Again I've tried random select tests near axes and haven't noticed any
performance difference between ordinary gist build and z-ordered one. The
same is for selects far from axes. Theoretically, there may be a possible
slowdown for particular points inside the MBR which crosses the axis but I
haven't tried to dig so deep and haven't tested performance as a function
of coordinate.

So I feel this patch is not about select speed optimization.

-- 
Best regards,
Pavel Borisov

Postgres Professional: http://postgrespro.com 


Re: Yet another fast GiST build

2020-09-07 Thread Andrey M. Borodin



> 7 сент. 2020 г., в 19:10, Heikki Linnakangas  написал(а):
> 
> On 07/09/2020 13:59, Pavel Borisov wrote:
> I suppose there is a big jump in integer value (whether signed or
> unsigned) as you cross from positive to negative floats, and then the
> sort order is reversed.  I have no idea if either of those things is a
> problem worth fixing.  That made me wonder if there might also be an
>>> 
>>> I took a stab at fixing this, see attached patch (applies on top of your
>>> patch v14).
>>> 
>>> To evaluate this, I used the other attached patch to expose the zorder
>>> function to SQL, and plotted points around zero with gnuplot. See the
>>> attached two images, one with patch v14, and the other one with this patch.
>> 
>> I'd made testing of sorted SpGist build in cases of points distributed only
>> in 2d quadrant and points in all 4 quadrants and it appears that this
>> abnormality doesn't affect as much as Andrey supposed. But Heikki's patch
>> is really nice way to avoid what can be avoided and I'd like it is included
>> together with Andrey's patch.
> 
> Thanks! Did you measure the quality of the built index somehow? The 
> ordering shouldn't make any difference to the build speed, but it 
> affects the shape of the resulting index and the speed of queries 
> against it.
I've tried to benchmark the difference between build time v14 and v15. v15 
seems to be slightly slower, but with negligible difference.

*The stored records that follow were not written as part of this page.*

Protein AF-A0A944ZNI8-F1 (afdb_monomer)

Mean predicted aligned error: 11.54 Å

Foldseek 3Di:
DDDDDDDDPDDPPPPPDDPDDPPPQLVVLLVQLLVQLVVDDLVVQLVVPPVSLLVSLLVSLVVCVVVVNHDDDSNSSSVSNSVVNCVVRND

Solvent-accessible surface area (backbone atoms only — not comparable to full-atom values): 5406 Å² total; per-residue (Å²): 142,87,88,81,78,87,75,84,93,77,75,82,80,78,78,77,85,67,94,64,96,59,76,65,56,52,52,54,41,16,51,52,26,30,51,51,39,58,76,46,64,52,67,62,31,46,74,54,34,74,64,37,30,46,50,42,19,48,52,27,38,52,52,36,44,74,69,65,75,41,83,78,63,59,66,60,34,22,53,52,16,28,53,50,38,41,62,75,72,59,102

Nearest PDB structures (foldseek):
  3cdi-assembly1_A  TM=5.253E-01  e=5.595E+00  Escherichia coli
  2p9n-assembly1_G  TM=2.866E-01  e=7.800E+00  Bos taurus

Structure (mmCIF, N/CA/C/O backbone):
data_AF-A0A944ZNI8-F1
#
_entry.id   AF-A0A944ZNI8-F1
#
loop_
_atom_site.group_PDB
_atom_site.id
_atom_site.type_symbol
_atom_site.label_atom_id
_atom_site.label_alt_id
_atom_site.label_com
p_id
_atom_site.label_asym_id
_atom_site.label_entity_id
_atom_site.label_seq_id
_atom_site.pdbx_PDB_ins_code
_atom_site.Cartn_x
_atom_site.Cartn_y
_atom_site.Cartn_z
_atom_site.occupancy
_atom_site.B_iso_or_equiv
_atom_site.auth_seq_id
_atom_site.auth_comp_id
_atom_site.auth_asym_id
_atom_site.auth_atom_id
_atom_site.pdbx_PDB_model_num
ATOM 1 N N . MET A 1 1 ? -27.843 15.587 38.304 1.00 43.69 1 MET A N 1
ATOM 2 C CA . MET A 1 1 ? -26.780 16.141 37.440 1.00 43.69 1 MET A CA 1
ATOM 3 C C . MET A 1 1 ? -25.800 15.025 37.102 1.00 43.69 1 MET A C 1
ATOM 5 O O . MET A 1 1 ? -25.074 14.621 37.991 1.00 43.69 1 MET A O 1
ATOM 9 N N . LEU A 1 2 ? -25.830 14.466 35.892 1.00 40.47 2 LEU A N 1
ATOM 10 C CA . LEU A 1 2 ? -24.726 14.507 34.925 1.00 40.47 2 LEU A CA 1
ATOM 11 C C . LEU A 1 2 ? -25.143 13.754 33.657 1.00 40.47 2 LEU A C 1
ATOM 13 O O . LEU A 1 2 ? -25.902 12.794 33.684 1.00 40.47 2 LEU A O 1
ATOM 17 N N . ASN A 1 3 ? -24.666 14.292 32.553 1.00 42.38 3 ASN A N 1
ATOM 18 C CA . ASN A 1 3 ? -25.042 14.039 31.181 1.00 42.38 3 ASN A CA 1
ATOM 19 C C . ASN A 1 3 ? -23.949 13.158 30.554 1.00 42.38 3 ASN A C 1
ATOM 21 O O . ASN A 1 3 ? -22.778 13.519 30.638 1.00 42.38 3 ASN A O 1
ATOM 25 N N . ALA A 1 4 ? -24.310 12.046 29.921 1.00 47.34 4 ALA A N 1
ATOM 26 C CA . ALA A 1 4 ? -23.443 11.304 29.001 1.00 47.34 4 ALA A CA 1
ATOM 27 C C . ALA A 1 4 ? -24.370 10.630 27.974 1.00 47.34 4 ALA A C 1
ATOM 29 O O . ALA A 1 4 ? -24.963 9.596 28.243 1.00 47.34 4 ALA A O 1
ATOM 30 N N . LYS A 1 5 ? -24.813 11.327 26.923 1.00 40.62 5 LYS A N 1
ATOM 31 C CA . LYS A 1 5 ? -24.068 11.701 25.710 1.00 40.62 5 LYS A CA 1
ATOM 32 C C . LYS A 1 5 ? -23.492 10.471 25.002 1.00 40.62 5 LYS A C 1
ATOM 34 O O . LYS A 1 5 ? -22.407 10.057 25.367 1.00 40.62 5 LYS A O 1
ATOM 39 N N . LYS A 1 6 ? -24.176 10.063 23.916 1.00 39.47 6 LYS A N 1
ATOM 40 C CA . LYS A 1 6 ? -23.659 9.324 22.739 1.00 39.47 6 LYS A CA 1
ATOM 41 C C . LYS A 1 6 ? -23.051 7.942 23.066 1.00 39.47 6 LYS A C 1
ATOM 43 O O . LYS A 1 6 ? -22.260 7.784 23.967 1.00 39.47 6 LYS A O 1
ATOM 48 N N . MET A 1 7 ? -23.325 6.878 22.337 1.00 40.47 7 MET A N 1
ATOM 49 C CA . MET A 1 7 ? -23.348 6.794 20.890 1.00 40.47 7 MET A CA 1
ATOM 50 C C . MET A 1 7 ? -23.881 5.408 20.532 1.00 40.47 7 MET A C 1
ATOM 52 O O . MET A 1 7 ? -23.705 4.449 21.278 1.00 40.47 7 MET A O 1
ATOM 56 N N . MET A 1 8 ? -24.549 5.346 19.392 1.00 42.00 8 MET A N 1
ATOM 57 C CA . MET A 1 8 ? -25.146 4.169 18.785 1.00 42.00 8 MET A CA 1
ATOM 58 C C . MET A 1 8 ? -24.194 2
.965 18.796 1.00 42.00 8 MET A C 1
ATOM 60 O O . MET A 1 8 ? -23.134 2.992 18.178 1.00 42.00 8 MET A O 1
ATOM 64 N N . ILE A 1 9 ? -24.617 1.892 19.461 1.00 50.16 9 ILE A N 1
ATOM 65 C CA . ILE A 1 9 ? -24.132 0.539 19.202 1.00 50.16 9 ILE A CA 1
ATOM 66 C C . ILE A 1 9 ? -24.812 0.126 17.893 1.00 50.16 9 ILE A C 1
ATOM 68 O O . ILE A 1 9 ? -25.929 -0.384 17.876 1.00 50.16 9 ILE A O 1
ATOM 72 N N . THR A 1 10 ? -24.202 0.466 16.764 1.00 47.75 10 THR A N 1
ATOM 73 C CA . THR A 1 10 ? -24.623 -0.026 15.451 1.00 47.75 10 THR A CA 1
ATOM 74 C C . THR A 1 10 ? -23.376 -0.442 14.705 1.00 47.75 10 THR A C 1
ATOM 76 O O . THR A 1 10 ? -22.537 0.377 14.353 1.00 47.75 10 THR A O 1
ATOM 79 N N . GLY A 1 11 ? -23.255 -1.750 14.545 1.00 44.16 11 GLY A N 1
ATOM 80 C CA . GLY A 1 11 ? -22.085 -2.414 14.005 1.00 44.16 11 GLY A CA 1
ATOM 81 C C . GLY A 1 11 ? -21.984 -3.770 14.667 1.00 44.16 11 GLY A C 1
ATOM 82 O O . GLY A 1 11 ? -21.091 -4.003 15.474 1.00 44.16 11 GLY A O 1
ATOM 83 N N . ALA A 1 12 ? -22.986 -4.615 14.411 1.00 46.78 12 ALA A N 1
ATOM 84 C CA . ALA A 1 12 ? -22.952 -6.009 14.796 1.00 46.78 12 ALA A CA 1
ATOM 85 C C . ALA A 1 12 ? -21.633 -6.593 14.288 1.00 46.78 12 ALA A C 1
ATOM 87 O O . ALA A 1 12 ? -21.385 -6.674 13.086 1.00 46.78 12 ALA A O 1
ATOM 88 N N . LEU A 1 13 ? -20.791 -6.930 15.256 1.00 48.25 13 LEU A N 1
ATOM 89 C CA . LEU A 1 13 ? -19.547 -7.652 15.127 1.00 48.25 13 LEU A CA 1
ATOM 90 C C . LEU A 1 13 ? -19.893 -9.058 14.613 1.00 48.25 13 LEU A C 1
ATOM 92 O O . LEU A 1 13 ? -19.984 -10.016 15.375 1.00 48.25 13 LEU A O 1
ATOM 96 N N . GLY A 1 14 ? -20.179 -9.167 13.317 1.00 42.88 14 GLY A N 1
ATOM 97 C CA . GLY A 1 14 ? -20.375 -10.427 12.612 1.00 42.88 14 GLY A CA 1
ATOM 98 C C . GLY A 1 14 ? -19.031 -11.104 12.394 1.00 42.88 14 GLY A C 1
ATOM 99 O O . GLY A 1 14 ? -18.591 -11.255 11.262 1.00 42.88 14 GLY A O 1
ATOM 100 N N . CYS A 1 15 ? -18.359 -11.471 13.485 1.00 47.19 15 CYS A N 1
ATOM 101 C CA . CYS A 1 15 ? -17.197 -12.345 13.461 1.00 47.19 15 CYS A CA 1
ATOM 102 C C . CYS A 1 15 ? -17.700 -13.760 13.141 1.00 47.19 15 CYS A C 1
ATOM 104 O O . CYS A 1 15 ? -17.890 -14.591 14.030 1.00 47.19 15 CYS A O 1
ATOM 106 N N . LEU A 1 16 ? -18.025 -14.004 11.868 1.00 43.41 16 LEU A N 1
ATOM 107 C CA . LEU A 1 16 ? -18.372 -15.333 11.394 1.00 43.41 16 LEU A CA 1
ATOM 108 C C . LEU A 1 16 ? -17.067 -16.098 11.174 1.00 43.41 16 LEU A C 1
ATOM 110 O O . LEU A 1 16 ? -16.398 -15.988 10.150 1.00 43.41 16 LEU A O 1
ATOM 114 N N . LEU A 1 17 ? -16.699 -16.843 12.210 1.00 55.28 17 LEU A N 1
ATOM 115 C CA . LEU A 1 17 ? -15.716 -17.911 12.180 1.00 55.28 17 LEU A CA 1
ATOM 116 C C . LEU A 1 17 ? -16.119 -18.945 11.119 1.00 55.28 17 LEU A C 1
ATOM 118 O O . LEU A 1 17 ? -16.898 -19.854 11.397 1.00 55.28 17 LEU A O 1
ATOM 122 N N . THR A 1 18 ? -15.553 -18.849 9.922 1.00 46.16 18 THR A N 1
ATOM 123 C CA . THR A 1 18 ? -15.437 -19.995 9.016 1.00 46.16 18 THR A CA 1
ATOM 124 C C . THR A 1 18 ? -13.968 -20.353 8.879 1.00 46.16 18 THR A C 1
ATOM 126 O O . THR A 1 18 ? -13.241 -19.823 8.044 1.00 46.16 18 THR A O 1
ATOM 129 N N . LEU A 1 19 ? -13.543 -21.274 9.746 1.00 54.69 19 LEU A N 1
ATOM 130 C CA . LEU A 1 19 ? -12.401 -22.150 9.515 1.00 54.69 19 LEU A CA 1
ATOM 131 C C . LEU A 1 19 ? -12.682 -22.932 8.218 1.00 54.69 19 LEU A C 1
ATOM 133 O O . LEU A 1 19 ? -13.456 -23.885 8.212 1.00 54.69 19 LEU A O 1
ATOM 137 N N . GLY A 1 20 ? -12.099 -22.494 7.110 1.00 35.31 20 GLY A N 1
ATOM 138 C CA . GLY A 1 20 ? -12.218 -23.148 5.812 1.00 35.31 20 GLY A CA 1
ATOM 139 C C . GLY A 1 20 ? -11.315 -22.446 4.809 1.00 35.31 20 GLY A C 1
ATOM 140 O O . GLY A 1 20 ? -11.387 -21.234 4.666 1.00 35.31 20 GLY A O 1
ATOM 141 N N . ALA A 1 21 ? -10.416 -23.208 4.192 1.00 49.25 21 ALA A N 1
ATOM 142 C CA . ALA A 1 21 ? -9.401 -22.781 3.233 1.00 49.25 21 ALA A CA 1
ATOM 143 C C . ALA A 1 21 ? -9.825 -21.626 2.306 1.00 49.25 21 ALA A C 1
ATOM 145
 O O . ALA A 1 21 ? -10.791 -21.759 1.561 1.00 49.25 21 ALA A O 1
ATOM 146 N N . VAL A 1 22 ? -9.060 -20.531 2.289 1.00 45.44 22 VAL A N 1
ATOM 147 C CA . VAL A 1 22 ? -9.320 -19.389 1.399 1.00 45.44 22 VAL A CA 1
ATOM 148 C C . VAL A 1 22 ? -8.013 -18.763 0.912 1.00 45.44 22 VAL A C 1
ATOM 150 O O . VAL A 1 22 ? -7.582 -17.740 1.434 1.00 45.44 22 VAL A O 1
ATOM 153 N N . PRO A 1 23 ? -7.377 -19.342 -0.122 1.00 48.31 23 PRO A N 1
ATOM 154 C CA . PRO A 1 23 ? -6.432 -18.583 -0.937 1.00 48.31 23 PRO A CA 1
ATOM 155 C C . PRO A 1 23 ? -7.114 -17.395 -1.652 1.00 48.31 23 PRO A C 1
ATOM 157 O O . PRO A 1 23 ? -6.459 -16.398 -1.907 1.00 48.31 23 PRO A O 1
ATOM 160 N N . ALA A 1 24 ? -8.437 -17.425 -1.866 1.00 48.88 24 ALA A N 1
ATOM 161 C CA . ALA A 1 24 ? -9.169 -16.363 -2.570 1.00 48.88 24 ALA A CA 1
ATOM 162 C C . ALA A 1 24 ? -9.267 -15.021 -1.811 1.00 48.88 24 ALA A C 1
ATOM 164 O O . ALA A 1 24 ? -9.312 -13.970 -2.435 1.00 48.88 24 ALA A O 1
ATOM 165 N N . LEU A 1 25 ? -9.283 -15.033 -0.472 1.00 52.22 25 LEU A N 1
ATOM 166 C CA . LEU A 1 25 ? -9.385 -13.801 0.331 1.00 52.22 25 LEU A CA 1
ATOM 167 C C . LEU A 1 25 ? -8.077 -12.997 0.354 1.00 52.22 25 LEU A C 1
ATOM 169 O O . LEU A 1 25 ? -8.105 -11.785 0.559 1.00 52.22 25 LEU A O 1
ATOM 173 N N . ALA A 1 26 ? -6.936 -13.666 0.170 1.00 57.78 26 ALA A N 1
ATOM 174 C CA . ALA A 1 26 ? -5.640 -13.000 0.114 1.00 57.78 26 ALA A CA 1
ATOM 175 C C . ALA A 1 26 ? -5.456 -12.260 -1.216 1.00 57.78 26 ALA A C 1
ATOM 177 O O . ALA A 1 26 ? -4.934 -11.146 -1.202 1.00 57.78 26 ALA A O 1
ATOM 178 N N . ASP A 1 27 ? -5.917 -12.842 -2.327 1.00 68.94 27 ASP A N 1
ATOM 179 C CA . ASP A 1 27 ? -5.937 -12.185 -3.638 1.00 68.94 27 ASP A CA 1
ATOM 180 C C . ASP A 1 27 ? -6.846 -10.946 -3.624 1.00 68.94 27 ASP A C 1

> I played with some simple queries like this:
> 
> explain (analyze, buffers) select count(*) from points_good where p <@ 
> box(point(50, 50), point(75, 75));
To observe IndexScan difference query should touch 4 quadrants. i.e. search 
within ((-25,-25),point(25,25))

> and looking at the "Buffers" line for how many pages were accessed. 
> There doesn't seem to be any consistent difference between v14 and my 
> fix. So I concur it doesn't seem to matter much.
> 
> 
> I played some more with plotting the curve. I wrote a little python 
> program to make an animation of it, and also simulated how the points 
> would be divided into pages, assuming that each GiST page can hold 200 
> tuples (I think the real number is around 150 with default page size). 
> In the animation, the leaf pages appear as rectangles as it walks 
> through the Z-order curve. This is just a simulation by splitting all 
> the points into batches of 200 and drawing a bounding box around each 
> batch. I haven't checked the actual pages as the GiST creates, but I 
> think this gives a good idea of how it works.
> The animation shows that there's quite a lot of overlap between the 
> pages. It's not necessarily this patch's business to try to improve 
> that, and the non-sorting index build isn't perfect either. But it 
> occurs to me that there's maybe one pretty simple trick we could do: 
> instead of blindly filling the leaf pages in Z-order, collect tuples 
> into a larger buffer, in Z-order. I'm thinking 32 pages worth of tuples, 
> or something in that ballpark, or maybe go all the way up to work_mem. 
> When the buffer fills up, call the picksplit code to divide the buffer 
> into the actual pages, and flush them to disk. If you look at the 
> animation and imagine that you would take a handful of pages in the 
> order they're created, and re-divide the points with the split 
> algorithm, there would be much less overlap.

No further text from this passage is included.